#SUinFinland: Great Lessons in Education Systems


Finland, one of the Nordic countries, is synonymous with high education standards. Reading about the country’s system of education opens one’s mind but this becomes a reality when one physically visits the country and interacts with their schools.


I was privileged to join the Master of Science in Education Management students from Strathmore University for their education trip to Finland in April. Initially, we were apprehensive because of the ongoing war in the Ukraine but we were assured of our safety. After quite a long flight to Helsinki, coupled with turbulence in some areas, we safely arrived at the beautiful city. We got the impression of the good education system immediately on our arrival through the order in the city, especially in the transport system and high levels of living standards.


Our visit to both primary and secondary schools in the city of Helsinki was a great eye opener. Amazingly, there is no single school strictly meant for one gender. Boys and girls study together and appreciate each other’s uniqueness right from their early stages of life. Schooling in Finland is like an extension of family life and schools maintain very close contact with the students’ families.

Government Funding

Schools are highly funded by the government and from observation, the level of equipment and diversified curriculum said it all. Every student has a laptop, which was bought by government funds and distributed through schools. The learner-centered approach of teaching ensures high attainment levels on the part of students. All the schools we visited had a maximum of 25 students per class with two teachers for every lesson. Relating this class experience to the congestion we have in our public schools in Kenya begs a huge difference in attainment levels.

The philosophy of the Finnish schools is that learning is a consequence of student’s goal oriented and self-directed actions. During the learning process, students interpret, analyze and evaluate information given in different formats. They are enabled to build on their team work skills. Their methods of study are based on exploration, experimentation and problem solving, which enhance learning and develop critical and creative thinking.

All schools in Finland teach religion and ethics, taking into account the diverse backgrounds of students.

Lessons from Finland

The Finnish government strongly believes that educational standards have to be sustained through quality training of its teachers. All teachers, from pre-school to secondary school, undergo five years of rigorous training. By the end of this training, the teacher will have written an undergraduate and a Master’s thesis. Their teacher training emphasis is placed on three areas; practicum component, research component and accountability component. The government highly trusts teachers and this encourages their autonomy.

Teacher development continuum in Finland is also highly encouraged. Education leadership training is structured around four areas;

  1. Pedagogical leadership, which includes instructional leadership and leadership for learning.
  2. Collective leadership, which looks into involvement of many stakeholders in educational centers.
  3. Leadership for social justice, which touches on wider concepts of inclusion.
  4. Leadership for motivation, well-being and change.
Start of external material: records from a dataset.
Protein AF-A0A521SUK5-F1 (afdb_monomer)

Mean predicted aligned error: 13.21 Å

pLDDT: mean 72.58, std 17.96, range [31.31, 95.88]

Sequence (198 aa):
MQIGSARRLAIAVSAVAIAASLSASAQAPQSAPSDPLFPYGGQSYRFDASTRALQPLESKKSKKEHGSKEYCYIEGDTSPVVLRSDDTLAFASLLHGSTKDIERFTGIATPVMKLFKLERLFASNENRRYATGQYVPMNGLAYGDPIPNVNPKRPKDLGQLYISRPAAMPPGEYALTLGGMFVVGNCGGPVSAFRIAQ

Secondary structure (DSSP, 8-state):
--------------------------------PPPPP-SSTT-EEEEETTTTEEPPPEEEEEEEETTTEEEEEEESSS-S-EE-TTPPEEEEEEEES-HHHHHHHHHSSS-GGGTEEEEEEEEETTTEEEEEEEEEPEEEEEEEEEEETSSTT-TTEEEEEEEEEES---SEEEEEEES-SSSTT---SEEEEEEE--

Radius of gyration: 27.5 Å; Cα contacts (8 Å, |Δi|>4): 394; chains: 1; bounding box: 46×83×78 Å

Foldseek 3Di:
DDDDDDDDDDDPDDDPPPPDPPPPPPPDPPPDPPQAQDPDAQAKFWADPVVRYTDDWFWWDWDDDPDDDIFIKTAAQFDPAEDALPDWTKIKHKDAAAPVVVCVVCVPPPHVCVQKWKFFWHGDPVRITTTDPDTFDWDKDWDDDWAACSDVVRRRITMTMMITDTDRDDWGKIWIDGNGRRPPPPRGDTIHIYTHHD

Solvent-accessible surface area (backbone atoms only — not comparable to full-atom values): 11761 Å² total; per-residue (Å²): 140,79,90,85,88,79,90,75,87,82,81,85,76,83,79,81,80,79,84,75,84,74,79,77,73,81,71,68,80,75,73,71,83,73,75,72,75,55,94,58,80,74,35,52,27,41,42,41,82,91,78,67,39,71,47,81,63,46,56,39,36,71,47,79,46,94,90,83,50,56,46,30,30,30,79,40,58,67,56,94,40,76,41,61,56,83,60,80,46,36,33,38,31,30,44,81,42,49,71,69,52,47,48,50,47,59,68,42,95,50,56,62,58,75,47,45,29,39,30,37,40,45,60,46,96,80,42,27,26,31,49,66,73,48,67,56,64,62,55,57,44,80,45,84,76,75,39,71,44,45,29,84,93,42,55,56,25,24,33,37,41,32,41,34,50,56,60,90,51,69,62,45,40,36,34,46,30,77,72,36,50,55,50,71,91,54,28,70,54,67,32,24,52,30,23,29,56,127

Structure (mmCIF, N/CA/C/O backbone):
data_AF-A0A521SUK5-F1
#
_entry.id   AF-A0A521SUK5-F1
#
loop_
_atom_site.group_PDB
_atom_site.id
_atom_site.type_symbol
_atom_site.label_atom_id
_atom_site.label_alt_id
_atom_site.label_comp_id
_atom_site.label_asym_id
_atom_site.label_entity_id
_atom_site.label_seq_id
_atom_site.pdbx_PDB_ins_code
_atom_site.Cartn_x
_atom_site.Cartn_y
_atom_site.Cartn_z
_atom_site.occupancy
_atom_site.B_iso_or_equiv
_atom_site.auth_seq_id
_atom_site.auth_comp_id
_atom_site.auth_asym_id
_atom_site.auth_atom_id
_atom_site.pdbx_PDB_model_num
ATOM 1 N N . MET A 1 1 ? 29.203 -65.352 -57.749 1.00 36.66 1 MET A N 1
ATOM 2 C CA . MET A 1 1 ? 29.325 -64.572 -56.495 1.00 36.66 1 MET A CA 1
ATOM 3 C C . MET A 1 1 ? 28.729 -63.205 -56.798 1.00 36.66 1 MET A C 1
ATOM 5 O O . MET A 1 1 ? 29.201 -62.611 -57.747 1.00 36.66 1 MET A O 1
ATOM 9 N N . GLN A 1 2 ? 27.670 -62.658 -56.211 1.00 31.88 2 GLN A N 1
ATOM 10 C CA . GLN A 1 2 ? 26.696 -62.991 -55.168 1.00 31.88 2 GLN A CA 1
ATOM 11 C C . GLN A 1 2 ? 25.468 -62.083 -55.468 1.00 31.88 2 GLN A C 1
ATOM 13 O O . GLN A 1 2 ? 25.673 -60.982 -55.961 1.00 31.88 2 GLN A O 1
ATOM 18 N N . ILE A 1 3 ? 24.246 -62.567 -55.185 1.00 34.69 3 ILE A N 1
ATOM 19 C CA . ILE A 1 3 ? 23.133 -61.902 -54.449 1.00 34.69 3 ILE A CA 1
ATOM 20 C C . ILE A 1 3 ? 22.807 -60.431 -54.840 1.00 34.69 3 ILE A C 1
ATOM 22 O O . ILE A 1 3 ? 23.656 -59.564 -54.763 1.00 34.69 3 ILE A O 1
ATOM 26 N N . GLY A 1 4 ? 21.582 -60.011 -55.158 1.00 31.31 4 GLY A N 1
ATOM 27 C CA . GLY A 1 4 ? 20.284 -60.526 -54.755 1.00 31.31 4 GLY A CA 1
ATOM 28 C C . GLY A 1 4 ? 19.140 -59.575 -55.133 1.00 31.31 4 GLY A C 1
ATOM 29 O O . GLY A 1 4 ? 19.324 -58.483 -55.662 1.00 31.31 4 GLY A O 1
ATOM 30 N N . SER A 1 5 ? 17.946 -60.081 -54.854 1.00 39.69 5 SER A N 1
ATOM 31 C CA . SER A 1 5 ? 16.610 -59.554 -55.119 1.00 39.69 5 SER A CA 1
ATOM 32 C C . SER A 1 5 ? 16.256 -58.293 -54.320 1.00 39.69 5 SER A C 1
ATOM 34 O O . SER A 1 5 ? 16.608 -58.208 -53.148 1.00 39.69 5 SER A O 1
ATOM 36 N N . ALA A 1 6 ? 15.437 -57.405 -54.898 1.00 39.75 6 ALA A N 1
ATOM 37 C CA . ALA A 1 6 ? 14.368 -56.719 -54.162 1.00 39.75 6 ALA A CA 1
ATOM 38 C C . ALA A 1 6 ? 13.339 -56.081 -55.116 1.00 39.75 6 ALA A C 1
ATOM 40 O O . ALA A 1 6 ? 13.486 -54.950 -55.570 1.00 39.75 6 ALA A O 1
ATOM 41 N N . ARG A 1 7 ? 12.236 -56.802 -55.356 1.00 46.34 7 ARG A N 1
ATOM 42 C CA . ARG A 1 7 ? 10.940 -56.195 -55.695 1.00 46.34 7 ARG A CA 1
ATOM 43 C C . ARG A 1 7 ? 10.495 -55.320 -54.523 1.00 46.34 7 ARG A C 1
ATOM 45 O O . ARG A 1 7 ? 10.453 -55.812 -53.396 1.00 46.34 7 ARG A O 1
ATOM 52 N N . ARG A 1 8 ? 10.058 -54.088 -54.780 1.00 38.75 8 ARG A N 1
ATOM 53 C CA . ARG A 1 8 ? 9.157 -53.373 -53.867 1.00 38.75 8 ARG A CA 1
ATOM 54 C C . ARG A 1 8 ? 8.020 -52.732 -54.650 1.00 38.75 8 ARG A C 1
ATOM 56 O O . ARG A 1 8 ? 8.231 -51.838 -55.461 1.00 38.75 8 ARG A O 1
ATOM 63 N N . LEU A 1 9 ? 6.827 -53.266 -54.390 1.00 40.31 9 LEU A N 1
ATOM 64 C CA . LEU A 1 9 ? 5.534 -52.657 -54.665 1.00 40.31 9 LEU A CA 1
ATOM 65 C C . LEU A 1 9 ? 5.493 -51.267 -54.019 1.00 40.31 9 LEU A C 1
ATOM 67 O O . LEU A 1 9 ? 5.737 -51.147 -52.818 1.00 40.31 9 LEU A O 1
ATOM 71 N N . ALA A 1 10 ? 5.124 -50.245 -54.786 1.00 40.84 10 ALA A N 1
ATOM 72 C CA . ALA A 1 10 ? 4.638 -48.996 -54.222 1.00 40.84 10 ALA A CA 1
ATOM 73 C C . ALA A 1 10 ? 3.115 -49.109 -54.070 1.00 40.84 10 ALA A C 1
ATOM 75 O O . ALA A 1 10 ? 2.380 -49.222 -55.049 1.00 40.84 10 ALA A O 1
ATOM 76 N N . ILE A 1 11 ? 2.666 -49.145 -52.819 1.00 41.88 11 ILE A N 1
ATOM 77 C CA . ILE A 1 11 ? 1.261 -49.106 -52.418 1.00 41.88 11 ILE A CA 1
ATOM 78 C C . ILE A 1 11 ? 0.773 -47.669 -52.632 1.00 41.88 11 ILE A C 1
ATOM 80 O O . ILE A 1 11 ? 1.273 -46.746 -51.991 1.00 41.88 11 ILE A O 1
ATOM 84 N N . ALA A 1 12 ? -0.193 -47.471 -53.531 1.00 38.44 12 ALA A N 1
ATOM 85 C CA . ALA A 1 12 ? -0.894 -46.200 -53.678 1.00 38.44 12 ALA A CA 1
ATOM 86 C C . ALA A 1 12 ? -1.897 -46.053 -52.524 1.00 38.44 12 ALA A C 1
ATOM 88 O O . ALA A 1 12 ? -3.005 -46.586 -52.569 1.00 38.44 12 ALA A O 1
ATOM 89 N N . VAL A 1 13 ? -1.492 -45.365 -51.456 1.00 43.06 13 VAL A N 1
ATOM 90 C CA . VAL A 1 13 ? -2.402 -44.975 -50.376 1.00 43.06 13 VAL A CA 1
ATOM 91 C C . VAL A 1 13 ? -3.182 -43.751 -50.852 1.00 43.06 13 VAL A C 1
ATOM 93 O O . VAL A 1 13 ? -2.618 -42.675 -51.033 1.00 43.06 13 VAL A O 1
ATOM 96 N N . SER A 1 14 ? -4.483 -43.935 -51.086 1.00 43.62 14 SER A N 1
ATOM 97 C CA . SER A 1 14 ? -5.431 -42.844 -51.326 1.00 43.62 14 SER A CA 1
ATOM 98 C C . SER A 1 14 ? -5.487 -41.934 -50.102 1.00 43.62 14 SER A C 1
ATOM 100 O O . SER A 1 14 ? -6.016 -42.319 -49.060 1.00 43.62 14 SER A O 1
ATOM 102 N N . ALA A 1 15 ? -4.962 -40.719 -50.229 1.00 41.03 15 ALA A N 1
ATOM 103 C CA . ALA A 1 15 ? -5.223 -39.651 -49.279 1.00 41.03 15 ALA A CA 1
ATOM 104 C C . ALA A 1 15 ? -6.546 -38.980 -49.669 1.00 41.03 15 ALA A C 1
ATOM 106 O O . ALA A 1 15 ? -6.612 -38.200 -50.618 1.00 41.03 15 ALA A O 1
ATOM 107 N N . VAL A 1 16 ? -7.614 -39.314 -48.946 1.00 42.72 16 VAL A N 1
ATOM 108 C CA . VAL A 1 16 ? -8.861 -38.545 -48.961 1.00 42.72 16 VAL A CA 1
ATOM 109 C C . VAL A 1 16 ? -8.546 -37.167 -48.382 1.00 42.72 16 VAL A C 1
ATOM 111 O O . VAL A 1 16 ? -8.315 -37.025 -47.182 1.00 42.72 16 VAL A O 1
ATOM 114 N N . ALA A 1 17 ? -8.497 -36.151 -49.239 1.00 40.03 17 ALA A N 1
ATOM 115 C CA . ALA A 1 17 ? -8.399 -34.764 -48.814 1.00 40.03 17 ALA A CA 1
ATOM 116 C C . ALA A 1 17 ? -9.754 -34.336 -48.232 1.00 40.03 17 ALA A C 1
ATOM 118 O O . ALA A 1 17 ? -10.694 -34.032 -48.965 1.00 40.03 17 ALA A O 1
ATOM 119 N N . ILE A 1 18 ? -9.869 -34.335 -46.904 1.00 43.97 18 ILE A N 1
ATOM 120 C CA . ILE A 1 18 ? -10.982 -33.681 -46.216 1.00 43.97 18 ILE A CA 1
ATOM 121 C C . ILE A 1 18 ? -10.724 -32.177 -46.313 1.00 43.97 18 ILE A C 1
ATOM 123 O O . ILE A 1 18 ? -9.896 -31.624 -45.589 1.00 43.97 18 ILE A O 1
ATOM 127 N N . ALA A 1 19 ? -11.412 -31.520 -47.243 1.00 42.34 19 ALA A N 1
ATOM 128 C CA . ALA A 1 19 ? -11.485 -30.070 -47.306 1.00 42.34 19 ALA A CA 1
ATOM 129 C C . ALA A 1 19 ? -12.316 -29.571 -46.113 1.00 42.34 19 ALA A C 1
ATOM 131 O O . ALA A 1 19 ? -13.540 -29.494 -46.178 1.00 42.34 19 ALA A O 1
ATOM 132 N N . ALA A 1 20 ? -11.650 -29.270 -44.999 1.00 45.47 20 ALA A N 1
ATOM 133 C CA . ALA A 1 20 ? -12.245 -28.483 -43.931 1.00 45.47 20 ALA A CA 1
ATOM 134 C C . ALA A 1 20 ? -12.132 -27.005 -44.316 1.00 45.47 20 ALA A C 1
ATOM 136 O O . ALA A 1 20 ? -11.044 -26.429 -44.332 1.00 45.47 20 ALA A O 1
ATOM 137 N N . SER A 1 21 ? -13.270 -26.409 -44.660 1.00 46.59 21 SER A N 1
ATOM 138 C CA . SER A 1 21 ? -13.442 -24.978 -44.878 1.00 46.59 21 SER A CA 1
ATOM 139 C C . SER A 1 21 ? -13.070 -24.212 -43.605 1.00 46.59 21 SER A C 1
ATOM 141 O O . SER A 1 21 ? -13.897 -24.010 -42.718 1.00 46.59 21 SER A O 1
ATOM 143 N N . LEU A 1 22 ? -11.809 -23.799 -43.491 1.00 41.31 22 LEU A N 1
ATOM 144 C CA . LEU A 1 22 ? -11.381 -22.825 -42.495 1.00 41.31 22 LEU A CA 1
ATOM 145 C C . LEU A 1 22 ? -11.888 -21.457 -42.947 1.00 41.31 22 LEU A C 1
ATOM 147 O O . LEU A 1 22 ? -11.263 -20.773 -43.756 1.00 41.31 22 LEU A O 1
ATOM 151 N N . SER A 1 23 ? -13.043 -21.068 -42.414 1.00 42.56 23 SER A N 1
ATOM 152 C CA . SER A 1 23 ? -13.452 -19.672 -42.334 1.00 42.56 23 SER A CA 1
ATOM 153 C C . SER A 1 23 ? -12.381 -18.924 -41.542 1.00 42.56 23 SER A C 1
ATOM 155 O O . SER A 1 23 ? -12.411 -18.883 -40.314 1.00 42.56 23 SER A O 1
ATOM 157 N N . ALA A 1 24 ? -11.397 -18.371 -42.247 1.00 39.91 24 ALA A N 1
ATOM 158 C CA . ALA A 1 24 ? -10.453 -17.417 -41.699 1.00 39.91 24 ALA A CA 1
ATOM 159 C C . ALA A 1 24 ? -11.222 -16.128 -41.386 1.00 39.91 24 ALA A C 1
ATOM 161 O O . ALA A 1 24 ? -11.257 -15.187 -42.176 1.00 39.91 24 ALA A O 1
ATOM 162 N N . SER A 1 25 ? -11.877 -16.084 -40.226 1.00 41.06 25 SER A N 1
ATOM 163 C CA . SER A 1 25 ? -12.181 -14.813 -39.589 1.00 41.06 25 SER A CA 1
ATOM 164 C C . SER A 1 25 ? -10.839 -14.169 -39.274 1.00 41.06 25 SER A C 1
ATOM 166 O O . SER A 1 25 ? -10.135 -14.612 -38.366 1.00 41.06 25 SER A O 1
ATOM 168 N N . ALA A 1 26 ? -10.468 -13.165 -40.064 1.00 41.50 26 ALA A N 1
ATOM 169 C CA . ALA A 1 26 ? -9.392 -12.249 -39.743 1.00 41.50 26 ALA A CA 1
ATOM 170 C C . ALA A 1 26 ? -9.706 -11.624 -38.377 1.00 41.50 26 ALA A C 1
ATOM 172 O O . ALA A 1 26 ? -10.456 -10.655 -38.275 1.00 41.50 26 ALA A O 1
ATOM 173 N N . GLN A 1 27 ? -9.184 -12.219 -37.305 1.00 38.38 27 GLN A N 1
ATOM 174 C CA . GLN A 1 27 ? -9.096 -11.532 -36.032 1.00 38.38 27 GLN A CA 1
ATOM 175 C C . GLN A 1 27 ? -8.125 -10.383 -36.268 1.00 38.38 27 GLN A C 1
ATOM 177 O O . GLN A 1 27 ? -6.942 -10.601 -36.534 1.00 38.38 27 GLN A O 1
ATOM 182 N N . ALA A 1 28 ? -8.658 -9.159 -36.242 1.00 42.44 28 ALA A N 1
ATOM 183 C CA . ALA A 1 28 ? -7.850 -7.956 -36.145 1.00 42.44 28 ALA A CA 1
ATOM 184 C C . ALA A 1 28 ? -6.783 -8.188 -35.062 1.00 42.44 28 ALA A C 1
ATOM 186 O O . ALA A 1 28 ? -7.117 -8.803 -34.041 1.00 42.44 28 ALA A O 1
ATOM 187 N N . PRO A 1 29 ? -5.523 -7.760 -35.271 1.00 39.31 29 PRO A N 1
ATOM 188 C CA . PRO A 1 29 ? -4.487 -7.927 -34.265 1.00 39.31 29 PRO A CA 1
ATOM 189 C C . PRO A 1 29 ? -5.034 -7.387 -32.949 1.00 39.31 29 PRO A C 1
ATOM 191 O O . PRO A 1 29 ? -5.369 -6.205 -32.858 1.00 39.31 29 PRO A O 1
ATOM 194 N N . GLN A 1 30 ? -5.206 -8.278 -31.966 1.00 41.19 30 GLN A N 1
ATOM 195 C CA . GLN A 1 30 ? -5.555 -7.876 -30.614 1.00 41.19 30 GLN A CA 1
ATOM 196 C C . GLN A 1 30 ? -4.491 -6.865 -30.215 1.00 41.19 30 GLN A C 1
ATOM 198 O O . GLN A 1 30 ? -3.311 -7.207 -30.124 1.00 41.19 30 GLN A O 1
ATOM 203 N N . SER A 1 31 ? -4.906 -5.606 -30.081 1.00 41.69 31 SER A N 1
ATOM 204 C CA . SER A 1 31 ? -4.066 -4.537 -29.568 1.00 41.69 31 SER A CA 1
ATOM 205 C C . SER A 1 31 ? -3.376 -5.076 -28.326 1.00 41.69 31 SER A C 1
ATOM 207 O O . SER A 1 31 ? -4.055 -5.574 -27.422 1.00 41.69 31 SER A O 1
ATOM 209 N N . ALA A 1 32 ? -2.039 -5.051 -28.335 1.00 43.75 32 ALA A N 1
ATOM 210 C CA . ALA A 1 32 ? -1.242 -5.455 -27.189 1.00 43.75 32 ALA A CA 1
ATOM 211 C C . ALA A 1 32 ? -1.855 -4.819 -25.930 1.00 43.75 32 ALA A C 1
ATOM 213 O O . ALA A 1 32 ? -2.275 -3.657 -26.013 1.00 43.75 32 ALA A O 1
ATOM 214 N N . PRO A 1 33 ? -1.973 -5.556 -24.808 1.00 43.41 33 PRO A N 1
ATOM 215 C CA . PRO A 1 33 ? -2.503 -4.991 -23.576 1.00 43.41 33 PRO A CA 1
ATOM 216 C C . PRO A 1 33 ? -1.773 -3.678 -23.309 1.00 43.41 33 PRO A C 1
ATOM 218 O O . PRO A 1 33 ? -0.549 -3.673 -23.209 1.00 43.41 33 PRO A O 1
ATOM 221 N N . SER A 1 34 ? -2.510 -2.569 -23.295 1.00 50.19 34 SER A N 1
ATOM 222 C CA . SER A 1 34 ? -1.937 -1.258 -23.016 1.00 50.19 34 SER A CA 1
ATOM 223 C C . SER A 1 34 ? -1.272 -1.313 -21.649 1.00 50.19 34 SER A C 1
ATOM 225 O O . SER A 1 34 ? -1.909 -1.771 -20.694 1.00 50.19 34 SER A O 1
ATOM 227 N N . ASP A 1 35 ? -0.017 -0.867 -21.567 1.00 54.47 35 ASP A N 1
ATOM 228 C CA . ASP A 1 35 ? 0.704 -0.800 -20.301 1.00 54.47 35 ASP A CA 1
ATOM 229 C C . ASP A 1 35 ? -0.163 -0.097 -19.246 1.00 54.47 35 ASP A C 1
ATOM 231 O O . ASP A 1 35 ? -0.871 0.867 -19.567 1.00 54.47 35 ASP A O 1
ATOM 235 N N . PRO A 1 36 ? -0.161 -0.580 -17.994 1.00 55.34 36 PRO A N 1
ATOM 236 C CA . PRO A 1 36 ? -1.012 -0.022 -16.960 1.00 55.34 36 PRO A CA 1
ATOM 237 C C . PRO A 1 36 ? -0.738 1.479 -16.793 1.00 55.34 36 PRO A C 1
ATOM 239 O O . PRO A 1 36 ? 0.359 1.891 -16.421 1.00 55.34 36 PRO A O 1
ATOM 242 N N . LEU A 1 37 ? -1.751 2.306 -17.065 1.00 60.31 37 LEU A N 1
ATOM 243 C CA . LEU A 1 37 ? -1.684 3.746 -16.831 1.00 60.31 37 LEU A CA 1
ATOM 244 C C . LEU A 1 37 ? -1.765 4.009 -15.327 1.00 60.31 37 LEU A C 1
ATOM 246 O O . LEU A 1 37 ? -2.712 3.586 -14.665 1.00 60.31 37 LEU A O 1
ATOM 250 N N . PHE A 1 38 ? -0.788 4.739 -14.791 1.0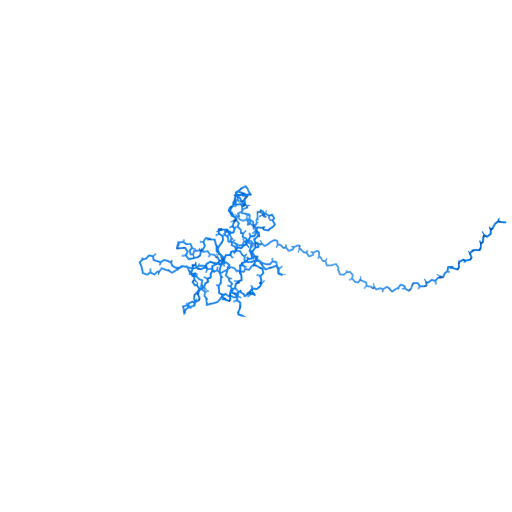0 62.78 38 PHE A N 1
ATOM 251 C CA . PHE A 1 38 ? -0.737 5.099 -13.375 1.00 62.78 38 PHE A CA 1
ATOM 252 C C . PHE A 1 38 ? -1.442 6.446 -13.155 1.00 62.78 38 PHE A C 1
ATOM 254 O O . PHE A 1 38 ? -0.899 7.486 -13.539 1.00 62.78 38 PHE A O 1
ATOM 261 N N . PRO A 1 39 ? -2.636 6.480 -12.532 1.00 57.03 39 PRO A N 1
ATOM 262 C CA . PRO A 1 39 ? -3.405 7.719 -12.391 1.00 57.03 39 PRO A CA 1
ATOM 263 C C . PRO A 1 39 ? -2.768 8.724 -11.417 1.00 57.03 39 PRO A C 1
ATOM 265 O O . PRO A 1 39 ? -2.942 9.933 -11.570 1.00 57.03 39 PRO A O 1
ATOM 268 N N . TYR A 1 40 ? -2.000 8.238 -10.438 1.00 58.84 40 TYR A N 1
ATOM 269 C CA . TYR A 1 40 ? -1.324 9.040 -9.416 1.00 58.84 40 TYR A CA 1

The idea of continuous development for teachers highly challenged me to think about the level of teacher development, especially in our Kenyan public primary schools because from observation, they rarely get serious capacity building. It is a concept our government and other private sector players can borrow.

Future Studies

Finally, our visit to the University of Turku was inspiring. In the school of economics, we were introduced to the institute which deals with future studies. Human beings by their nature are future creatures! There is urgent need for governments and institutions to think and plan about the future. This will enable them to understand the changing dynamics which the future presents and where there is a possibility of problems and put in place appropriate mitigation measures.

My sincere appreciation to Strathmore University for the learning approaches, which exposes students to different environments to learn best practices in other parts of the world. This will continue to highly contribute to the transformational agenda of our country in different realms.